Denoising of Ecological Bird Song Recordings Using Autoencoder Model

< back
[pdf] [code]

In the task of bird song detection, it is crucial to consider the impact of environmental noise, as both xeno-canto and Warblr accept user-uploaded recordings, which often include recordings made with smartphones in various environments. These recordings may contain uncertain environmental noises, such as white noise, footsteps, or even sharp sounds that can occur at the beginning of a recording. As Denton et al.1 described, the presence of significant environmental noise and overlapping vocalizations in the wildlife audio recordings can interface with accurate classification. Apart from the white noise in the background, another possible source of noise is during the dawn chorus, when many species are singing at the same time.

In the implementation of autoencoder for this coursework, the effective removal of background white noise will be the main objective. Two models, including autoencoder denoising model and a CNN model are used for the evaluation of the final classification task.

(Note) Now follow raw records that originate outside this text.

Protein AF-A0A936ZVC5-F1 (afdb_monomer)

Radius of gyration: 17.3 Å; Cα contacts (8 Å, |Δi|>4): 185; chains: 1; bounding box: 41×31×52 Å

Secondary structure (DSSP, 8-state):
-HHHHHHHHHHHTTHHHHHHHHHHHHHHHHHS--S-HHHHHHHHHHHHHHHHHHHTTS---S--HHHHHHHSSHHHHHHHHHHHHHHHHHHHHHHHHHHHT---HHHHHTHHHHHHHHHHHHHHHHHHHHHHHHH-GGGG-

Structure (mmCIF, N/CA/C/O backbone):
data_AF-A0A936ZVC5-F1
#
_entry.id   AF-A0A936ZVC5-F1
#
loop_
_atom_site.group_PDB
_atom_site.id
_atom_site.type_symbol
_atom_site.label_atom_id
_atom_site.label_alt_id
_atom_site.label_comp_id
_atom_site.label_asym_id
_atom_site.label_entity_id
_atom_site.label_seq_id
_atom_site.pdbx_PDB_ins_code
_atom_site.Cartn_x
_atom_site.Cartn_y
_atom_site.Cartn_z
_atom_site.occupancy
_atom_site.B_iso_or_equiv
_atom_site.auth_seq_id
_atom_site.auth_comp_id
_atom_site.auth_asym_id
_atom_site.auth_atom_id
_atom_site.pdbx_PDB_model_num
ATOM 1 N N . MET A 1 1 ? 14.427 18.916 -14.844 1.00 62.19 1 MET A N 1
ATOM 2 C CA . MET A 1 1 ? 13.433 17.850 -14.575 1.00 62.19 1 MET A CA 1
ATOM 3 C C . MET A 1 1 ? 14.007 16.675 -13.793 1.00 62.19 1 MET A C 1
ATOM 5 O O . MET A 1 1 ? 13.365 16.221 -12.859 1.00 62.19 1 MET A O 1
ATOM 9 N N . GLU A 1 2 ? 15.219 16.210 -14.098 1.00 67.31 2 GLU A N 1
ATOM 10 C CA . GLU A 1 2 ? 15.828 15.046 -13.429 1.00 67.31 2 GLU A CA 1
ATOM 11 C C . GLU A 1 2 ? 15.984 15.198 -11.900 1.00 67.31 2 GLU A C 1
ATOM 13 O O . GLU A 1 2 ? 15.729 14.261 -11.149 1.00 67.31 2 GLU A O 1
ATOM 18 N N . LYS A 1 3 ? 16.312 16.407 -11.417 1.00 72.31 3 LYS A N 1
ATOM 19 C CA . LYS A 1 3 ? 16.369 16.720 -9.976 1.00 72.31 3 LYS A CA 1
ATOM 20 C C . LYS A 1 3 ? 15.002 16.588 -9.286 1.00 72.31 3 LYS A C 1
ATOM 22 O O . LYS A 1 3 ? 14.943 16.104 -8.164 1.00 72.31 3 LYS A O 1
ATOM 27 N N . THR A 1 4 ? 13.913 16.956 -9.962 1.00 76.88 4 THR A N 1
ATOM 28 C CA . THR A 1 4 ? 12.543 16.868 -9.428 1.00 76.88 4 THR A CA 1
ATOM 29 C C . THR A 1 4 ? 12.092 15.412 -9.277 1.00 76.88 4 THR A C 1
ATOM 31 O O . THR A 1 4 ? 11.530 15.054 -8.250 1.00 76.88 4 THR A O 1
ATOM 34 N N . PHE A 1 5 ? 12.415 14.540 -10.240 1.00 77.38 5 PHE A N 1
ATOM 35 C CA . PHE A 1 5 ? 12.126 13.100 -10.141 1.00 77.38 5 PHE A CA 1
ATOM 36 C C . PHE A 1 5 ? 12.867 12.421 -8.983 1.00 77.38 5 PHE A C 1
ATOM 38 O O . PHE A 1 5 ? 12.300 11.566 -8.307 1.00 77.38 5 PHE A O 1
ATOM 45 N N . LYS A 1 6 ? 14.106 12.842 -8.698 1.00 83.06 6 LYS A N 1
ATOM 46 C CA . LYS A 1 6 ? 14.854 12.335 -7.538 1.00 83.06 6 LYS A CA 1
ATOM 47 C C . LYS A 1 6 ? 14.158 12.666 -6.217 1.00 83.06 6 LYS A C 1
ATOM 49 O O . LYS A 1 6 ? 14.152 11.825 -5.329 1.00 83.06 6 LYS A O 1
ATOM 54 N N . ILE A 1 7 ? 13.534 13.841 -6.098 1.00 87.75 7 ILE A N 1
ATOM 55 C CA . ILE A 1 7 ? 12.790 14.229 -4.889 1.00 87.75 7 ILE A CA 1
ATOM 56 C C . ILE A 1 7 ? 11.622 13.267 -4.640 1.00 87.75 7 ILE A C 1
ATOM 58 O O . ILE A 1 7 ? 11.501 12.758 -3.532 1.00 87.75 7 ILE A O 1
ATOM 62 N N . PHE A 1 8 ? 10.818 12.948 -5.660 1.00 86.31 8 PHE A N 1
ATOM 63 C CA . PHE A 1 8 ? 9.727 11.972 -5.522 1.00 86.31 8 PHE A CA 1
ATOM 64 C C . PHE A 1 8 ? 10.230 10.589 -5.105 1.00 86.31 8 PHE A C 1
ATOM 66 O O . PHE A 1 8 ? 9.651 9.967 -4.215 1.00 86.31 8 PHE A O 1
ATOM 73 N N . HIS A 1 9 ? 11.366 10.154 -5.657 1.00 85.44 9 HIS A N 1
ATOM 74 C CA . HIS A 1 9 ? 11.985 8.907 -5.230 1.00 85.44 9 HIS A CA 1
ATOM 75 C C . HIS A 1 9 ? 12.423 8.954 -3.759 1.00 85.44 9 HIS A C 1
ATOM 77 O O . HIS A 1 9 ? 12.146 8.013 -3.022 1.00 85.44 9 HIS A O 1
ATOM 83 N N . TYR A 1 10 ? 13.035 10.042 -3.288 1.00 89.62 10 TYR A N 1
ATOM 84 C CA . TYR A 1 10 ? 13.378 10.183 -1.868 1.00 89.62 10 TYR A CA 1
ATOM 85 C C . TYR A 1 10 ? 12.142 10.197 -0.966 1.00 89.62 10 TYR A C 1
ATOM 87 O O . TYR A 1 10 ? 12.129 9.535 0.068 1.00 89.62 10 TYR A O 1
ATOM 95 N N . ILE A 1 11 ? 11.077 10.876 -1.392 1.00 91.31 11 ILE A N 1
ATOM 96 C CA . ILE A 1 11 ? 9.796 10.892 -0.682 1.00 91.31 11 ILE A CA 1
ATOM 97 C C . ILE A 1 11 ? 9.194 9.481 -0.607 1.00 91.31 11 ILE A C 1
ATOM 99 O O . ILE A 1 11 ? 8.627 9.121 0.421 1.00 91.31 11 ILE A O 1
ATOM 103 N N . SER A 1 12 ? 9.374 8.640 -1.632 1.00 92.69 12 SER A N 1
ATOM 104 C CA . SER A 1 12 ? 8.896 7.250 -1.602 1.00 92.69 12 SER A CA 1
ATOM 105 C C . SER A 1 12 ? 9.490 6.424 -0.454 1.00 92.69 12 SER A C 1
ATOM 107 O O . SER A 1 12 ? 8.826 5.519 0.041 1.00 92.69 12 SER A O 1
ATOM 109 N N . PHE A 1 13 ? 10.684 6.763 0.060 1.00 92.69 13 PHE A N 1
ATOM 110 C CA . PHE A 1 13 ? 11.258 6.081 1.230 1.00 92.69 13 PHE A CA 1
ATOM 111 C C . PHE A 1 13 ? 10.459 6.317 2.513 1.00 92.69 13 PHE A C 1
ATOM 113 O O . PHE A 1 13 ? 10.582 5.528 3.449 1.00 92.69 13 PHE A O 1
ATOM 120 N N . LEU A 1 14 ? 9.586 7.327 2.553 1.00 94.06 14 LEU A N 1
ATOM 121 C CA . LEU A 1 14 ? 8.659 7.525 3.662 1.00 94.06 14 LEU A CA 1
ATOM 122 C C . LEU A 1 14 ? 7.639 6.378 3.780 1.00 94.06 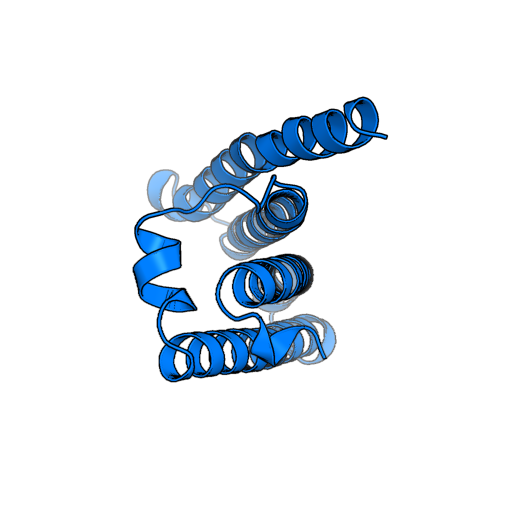14 LEU A C 1
ATOM 124 O O . LEU A 1 14 ? 7.052 6.192 4.840 1.00 94.06 14 LEU A O 1
ATOM 128 N N . GLN A 1 15 ? 7.500 5.530 2.753 1.00 95.19 15 GLN A N 1
ATOM 129 C CA . GLN A 1 15 ? 6.745 4.281 2.861 1.00 95.19 15 GLN A CA 1
ATOM 130 C C . GLN A 1 15 ? 7.234 3.403 4.023 1.00 95.19 15 GLN A C 1
ATOM 132 O O . GLN A 1 15 ? 6.422 2.798 4.711 1.00 95.19 15 GLN A O 1
ATOM 137 N N . TYR A 1 16 ? 8.549 3.329 4.267 1.00 94.69 16 TYR A N 1
ATOM 138 C CA . TYR A 1 16 ? 9.127 2.409 5.247 1.00 94.69 16 TYR A CA 1
ATOM 139 C C . TYR A 1 16 ? 8.750 2.754 6.694 1.00 94.69 16 TYR A C 1
ATOM 141 O O . TYR A 1 16 ? 8.280 1.850 7.384 1.00 94.69 16 TYR A O 1
ATOM 149 N N . PRO A 1 17 ? 8.874 4.009 7.176 1.00 96.75 17 PRO A N 1
ATOM 150 C CA . PRO A 1 17 ? 8.399 4.352 8.513 1.00 96.75 17 PRO A CA 1
ATOM 151 C C . PRO A 1 17 ? 6.890 4.128 8.667 1.00 96.75 17 PRO A C 1
ATOM 153 O O . PRO A 1 17 ? 6.472 3.593 9.690 1.00 96.75 17 PRO A O 1
ATOM 156 N N . PHE A 1 18 ? 6.074 4.432 7.651 1.00 97.00 18 PHE A N 1
ATOM 157 C CA . PHE 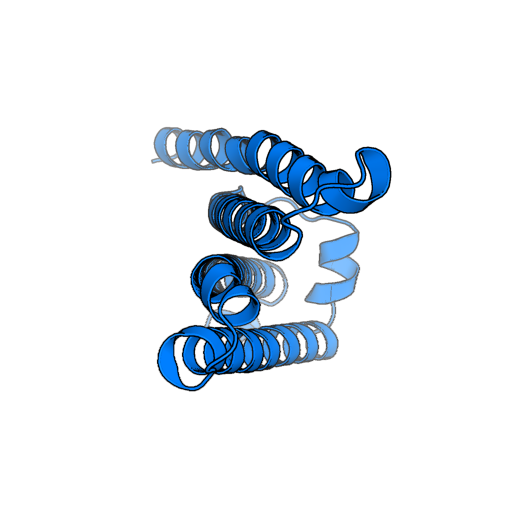A 1 18 ? 4.637 4.139 7.715 1.00 97.00 18 PHE A CA 1
ATOM 158 C C . PHE A 1 18 ? 4.339 2.640 7.769 1.00 97.00 18 PHE A C 1
ATOM 160 O O . PHE A 1 18 ? 3.479 2.227 8.539 1.00 97.00 18 PHE A O 1
ATOM 167 N N . LEU A 1 19 ? 5.073 1.812 7.022 1.00 96.38 19 LEU A N 1
ATOM 168 C CA . LEU A 1 19 ? 4.930 0.357 7.084 1.00 96.38 19 LEU A CA 1
ATOM 169 C C . LEU A 1 19 ? 5.353 -0.207 8.445 1.00 96.38 19 LEU A C 1
ATOM 171 O O . LEU A 1 19 ? 4.713 -1.135 8.927 1.00 96.38 19 LEU A O 1
ATOM 175 N N . ILE A 1 20 ? 6.383 0.355 9.086 1.00 97.38 20 ILE A N 1
ATOM 176 C CA . ILE A 1 20 ? 6.784 -0.036 10.447 1.00 97.38 20 ILE A CA 1
ATOM 177 C C . ILE A 1 20 ? 5.669 0.291 11.446 1.00 97.38 20 ILE A C 1
ATOM 179 O O . ILE A 1 20 ? 5.312 -0.558 12.259 1.00 97.38 20 ILE A O 1
ATOM 183 N N . ILE A 1 21 ? 5.085 1.489 11.360 1.00 96.88 21 ILE A N 1
ATOM 184 C CA . ILE A 1 21 ? 3.967 1.894 12.223 1.00 96.88 21 ILE A CA 1
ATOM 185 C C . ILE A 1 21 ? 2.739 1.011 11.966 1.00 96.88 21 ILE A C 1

The result of the evaluation suggests that denoising the audio input may be beneficial for certain aspects of the classification task, such as reducing the impact of noise or artefacts, but may not necessarily lead to improvements in all performance metrics. Further analysis and experimentation may be required to better understand the impact of denoising on the specific bird audio classification task and the trade-offs involved.

1

Tom Denton, Scott Wisdom, and John R. Hershey. Improving bird classification with unsupervised sound separation. 2021.